### Task prompt
Below are some entries. Repeat exactly the lines from the one with "ATOM 127 O O" through the one with "ATOM 142 C CA", and only those.

### Data extracted from a collection
%%

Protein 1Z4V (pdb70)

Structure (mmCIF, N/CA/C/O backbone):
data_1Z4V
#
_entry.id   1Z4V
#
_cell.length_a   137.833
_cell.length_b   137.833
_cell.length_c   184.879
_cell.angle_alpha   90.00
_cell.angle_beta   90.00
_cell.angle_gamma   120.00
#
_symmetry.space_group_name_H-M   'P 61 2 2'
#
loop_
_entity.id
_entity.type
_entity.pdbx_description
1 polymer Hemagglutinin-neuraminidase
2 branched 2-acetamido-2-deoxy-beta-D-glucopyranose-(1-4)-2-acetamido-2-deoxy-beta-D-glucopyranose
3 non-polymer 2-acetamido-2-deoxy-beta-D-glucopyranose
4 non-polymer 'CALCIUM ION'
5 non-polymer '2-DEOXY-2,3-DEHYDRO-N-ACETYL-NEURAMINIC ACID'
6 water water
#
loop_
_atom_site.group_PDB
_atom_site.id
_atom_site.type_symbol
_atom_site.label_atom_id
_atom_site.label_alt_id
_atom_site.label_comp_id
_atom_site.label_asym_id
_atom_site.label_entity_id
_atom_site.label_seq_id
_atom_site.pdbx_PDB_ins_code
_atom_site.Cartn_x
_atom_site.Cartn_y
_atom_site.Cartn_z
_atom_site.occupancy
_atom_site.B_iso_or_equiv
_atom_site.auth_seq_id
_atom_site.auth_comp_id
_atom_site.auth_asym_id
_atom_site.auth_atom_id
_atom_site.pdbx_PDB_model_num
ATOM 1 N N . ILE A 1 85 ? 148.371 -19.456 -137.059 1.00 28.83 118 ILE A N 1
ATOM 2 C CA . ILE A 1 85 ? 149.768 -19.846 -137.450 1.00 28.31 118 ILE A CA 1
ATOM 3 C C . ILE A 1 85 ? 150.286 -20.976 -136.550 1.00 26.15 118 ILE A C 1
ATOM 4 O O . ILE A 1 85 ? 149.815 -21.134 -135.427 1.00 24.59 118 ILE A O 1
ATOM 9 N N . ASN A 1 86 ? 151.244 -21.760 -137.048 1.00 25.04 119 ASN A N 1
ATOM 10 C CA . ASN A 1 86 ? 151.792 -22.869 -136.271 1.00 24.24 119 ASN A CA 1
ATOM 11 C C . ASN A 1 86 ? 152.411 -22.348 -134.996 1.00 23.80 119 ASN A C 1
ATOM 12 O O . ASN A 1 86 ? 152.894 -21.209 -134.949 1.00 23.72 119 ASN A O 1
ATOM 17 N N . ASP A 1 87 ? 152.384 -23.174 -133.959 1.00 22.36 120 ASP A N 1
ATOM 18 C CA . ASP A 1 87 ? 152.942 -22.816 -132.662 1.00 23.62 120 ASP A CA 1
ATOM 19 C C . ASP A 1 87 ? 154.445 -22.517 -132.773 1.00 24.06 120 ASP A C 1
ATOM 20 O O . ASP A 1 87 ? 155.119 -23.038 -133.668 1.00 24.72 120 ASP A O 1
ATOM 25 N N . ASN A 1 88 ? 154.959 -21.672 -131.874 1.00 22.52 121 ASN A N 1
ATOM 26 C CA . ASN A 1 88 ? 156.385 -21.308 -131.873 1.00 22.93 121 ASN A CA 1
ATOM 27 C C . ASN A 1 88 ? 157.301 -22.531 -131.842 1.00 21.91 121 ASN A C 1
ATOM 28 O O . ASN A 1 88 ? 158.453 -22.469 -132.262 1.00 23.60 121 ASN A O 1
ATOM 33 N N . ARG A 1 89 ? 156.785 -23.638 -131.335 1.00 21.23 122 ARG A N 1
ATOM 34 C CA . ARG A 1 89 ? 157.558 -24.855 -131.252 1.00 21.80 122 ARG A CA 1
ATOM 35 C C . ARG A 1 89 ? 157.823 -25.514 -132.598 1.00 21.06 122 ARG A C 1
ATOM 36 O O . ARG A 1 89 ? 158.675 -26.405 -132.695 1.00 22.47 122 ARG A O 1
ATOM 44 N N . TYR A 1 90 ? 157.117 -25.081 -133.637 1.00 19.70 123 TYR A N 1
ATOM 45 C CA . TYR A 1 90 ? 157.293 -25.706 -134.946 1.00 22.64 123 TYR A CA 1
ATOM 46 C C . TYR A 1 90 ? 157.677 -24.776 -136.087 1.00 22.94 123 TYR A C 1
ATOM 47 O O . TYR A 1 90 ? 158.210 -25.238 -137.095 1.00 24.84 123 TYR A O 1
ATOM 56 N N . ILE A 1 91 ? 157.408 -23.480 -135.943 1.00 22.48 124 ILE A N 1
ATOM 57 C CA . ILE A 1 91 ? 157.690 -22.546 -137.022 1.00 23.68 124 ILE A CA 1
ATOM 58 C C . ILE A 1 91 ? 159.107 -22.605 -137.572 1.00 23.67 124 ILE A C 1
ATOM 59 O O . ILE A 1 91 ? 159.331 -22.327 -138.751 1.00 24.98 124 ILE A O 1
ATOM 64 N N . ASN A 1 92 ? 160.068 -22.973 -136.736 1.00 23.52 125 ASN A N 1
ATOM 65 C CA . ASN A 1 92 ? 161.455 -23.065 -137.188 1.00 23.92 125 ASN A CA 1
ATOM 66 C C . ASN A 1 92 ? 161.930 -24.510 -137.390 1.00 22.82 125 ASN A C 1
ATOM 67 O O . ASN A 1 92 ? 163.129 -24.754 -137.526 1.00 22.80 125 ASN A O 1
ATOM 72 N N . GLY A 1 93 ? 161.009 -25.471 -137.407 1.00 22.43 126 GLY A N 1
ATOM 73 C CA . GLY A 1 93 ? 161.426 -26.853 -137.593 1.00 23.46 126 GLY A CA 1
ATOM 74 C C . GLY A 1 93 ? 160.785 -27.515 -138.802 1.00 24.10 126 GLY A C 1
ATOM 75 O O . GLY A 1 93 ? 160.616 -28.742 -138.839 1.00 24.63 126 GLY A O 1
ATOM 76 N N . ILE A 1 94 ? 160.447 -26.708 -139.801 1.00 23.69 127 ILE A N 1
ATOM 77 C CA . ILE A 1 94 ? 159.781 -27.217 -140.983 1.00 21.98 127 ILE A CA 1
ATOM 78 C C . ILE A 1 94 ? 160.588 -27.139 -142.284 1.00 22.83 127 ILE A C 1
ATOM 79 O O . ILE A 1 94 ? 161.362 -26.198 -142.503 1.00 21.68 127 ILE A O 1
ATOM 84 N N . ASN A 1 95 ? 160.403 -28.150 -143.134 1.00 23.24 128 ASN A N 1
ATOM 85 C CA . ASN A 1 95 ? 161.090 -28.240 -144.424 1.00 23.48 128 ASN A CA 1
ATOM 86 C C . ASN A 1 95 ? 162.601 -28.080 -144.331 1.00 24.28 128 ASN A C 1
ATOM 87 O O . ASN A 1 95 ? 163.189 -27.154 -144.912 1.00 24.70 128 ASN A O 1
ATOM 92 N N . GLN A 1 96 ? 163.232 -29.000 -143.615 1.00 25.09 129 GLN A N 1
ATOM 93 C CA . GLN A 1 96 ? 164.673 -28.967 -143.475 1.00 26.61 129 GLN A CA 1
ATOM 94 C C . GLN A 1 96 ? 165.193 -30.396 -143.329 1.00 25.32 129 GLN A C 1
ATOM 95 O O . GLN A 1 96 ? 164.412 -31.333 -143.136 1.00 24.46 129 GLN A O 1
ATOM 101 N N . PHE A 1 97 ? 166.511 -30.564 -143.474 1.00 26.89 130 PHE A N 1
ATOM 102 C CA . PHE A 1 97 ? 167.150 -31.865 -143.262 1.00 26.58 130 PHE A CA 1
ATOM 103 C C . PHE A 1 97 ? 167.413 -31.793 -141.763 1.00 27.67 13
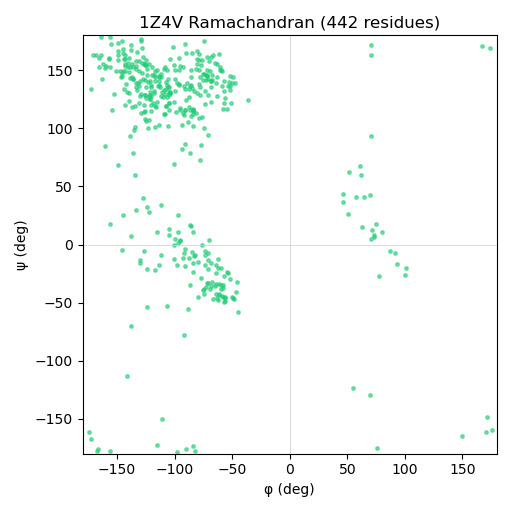0 PHE A C 1
ATOM 104 O O . PHE A 1 97 ? 168.140 -30.923 -141.303 1.00 28.47 130 PHE A O 1
ATOM 112 N N . TYR A 1 98 ? 166.822 -32.691 -140.995 1.00 27.82 131 TYR A N 1
ATOM 113 C CA . TYR A 1 98 ? 166.965 -32.631 -139.557 1.00 28.88 131 TYR A CA 1
ATOM 114 C C . TYR A 1 98 ? 168.196 -33.264 -138.923 1.00 29.44 131 TYR A C 1
ATOM 115 O O . TYR A 1 98 ? 168.588 -32.874 -137.830 1.00 28.21 131 TYR A O 1
ATOM 124 N N . PHE A 1 99 ? 168.812 -34.227 -139.598 1.00 30.38 132 PHE A N 1
ATOM 125 C CA . PHE A 1 99 ? 169.969 -34.903 -139.026 1.00 29.90 132 PHE A CA 1
ATOM 126 C C . PHE A 1 99 ? 171.204 -34.877 -139.912 1.00 31.18 132 PHE A C 1
ATOM 127 O O . PHE A 1 99 ? 171.111 -34.784 -141.142 1.00 30.17 132 PHE A O 1
ATOM 135 N N . SER A 1 100 ? 172.367 -34.975 -139.269 1.00 30.78 133 SER A N 1
ATOM 136 C CA . SER A 1 100 ? 173.653 -35.003 -139.964 1.00 31.66 133 SER A CA 1
ATOM 137 C C . SER A 1 100 ? 173.841 -36.430 -140.464 1.00 31.59 133 SER A C 1
ATOM 138 O O . SER A 1 100 ? 173.127 -37.337 -140.042 1.00 32.47 133 SER A O 1
ATOM 141 N N . ILE A 1 101 ? 174.798 -36.632 -141.357 1.00 33.12 134 ILE A N 1
ATOM 142 C CA . ILE A 1 101 ? 175.054 -37.964 -141.891 1.00 35.37 134 ILE A CA 1
ATOM 143 C C . ILE A 1 101 ? 175.341 -38.938 -140.757 1.00 37.01 134 ILE A C 1
ATOM 144 O O . ILE A 1 101 ? 174.800 -40.047 -140.722 1.00 38.40 134 ILE A O 1
ATOM 149 N N . ALA A 1 102 ? 176.191 -38.518 -139.824 1.00 38.18 135 ALA A N 1
ATOM 150 C CA . ALA A 1 102 ? 176.550 -39.361 -138.686 1.00 38.03 135 ALA A CA 1
ATOM 151 C C . ALA A 1 102 ? 175.336 -39.767 -137.848 1.00 38.21 135 ALA A C 1
ATOM 152 O O . ALA A 1 102 ? 175.211 -40.925 -137.456 1.00 39.53 135 ALA A O 1
ATOM 154 N N . GLU A 1 103 ? 174.447 -38.823 -137.566 1.00 38.39 136 GLU A N 1
ATOM 155 C CA . GLU A 1 103 ? 173.252 -39.115 -136.773 1.00 38.35 136 GLU A CA 1
ATOM 156 C C . GLU A 1 103 ? 172.278 -40.039 -137.501 1.00 38.08 136 GLU A C 1
ATOM 157 O O . GLU A 1 103 ? 171.585 -40.838 -136.877 1.00 38.57 136 GLU A O 1
ATOM 163 N N . GLY A 1 104 ? 172.234 -39.934 -138.825 1.00 37.91 137 GLY A N 1
ATOM 164 C CA . GLY A 1 104 ? 171.327 -40.762 -139.596 1.00 38.84 137 GLY A CA 1
ATOM 165 C C . GLY A 1 104 ? 171.513 -42.250 -139.389 1.00 40.29 137 GLY A C 1
ATOM 166 O O . GLY A 1 104 ? 170.569 -43.033 -139.533 1.00 39.77 137 GLY A O 1
ATOM 167 N N . ARG A 1 105 ? 172.729 -42.650 -139.037 1.00 41.44 138 ARG A N 1
ATOM 168 C CA . ARG A 1 105 ? 173.031 -44.063 -138.835 1.00 42.37 138 ARG A CA 1
ATOM 169 C C . ARG A 1 105 ? 172.398 -44.635 -137.575 1.00 42.72 138 ARG A C 1
ATOM 170 O O . ARG A 1 105 ? 172.193 -45.842 -137.470 1.00 41.86 138 ARG A O 1
ATOM 178 N N . ASN A 1 106 ? 172.060 -43.753 -136.635 1.00 73.47 139 ASN A N 1
ATOM 179 C CA . ASN A 1 106 ? 171.493 -44.185 -135.364 1.00 73.96 139 ASN A CA 1
ATOM 180 C C . ASN A 1 106 ? 170.036 -43.792 -135.157 1.00 73.89 139 ASN A C 1
ATOM 181 O O . ASN A 1 106 ? 169.602 -43.526 -134.033 1.00 72.15 139 ASN A O 1
ATOM 186 N N . LEU A 1 107 ? 169.274 -43.776 -136.236 1.00 41.75 140 LEU A N 1
ATOM 187 C CA . LEU A 1 107 ? 167.863 -43.407 -136.124 1.00 39.39 140 LEU A CA 1
ATOM 188 C C . LEU A 1 107 ? 166.947 -44.624 -136.063 1.00 38.41 140 LEU A C 1
ATOM 189 O O . LEU A 1 107 ? 167.120 -45.603 -136.796 1.00 38.54 140 LEU A O 1
ATOM 194 N N . THR A 1 108 ? 165.958 -44.535 -135.191 1.00 37.26 141 THR A N 1
ATOM 195 C CA . THR A 1 108 ? 164.998 -45.595 -135.010 1.00 36.87 141 THR A CA 1
ATOM 196 C C . THR A 1 108 ? 163.594 -44.969 -134.908 1.00 35.36 141 THR A C 1
ATOM 197 O O . THR A 1 108 ? 163.455 -43.800 -134.552 1.00 34.65 141 THR A O 1
ATOM 201 N N . LEU A 1 109 ? 162.571 -45.747 -135.239 1.00 33.70 142 LEU A N 1
ATOM 202 C CA . LEU A 1 109 ? 161.193 -45.263 -135.150 1.00 32.98 142 LEU A CA 1
ATOM 203 C C . LEU A 1 109 ? 160.634 -45.456 -133.711 1.00 32.00 142 LEU A C 1
ATOM 204 O O . LEU A 1 109 ? 160.859 -46.472 -133.104 1.00 32.20 142 LEU A O 1
ATOM 209 N N . GLY A 1 110 ? 159.927 -44.448 -133.201 1.00 31.02 143 GLY A N 1
ATOM 210 C CA . GLY A 1 110 ? 159.362 -44.585 -131.860 1.00 30.62 143 GLY A CA 1
ATOM 211 C C . GLY A 1 110 ? 157.957 -45.184 -131.912 1.00 30.94 143 GLY A C 1
ATOM 212 O O . GLY A 1 110 ? 157.552 -45.628 -132.978 1.00 30.54 143 GLY A O 1
ATOM 213 N N . PRO A 1 111 ? 157.230 -45.310 -130.796 1.00 32.58 144 PRO A N 1
ATOM 214 C CA . PRO A 1 111 ? 155.873 -45.872 -130.884 1.00 32.12 144 PRO A CA 1
ATOM 215 C C . PRO A 1 111 ? 154.922 -44.955 -131.614 1.00 31.05 144 PRO A C 1
ATOM 216 O O . PRO A 1 111 ? 155.175 -43.754 -131.736 1.00 30.82 144 PRO A O 1
ATOM 220 N N . LEU A 1 112 ? 153.823 -45.512 -132.075 1.00 30.87 145 LEU A N 1
ATOM 221 C CA . LEU A 1 112 ? 152.862 -44.685 -132.725 1.00 29.59 145 LEU A CA 1
ATOM 222 C C . LEU A 1 112 ? 152.173 -43.935 -131.563 1.00 29.24 145 LEU A C 1
ATOM 223 O O . LEU A 1 112 ? 152.025 -44.463 -130.454 1.00 28.88 145 LEU A O 1
ATOM 228 N N . LEU A 1 113 ? 151.873 -42.666 -131.800 1.00 27.84 146 LEU A N 1
ATOM 229 C CA . LEU A 1 113 ? 151.273 -41.833 -130.767 1.00 27.30 146 LEU A CA 1
ATOM 230 C C . LEU A 1 113 ? 149.835 -41.507 -131.163 1.00 27.21 146 LEU A C 1
ATOM 231 O O . LEU A 1 113 ? 149.515 -41.384 -132.353 1.00 26.40 146 LEU A O 1
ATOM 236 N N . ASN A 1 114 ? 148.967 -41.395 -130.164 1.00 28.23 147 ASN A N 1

%%

### Solution for this problem
ATOM 127 O O . PHE A 1 99 ? 171.111 -34.784 -141.142 1.00 30.17 132 PHE A O 1
ATOM 135 N N . SER A 1 100 ? 172.367 -34.975 -139.269 1.00 30.78 133 SER A N 1
ATOM 136 C CA . SER A 1 100 ? 173.653 -35.003 -139.964 1.00 31.66 133 SER A CA 1
ATOM 137 C C . SER A 1 100 ? 173.841 -36.430 -140.464 1.00 31.59 133 SER A C 1
ATOM 138 O O . SER A 1 100 ? 173.127 -37.337 -140.042 1.00 32.47 133 SER A O 1
ATOM 141 N N . ILE A 1 101 ? 174.798 -36.632 -141.357 1.00 33.12 134 ILE A N 1
ATOM 142 C CA . ILE A 1 101 ? 175.054 -37.964 -141.891 1.00 35.37 134 ILE A CA 1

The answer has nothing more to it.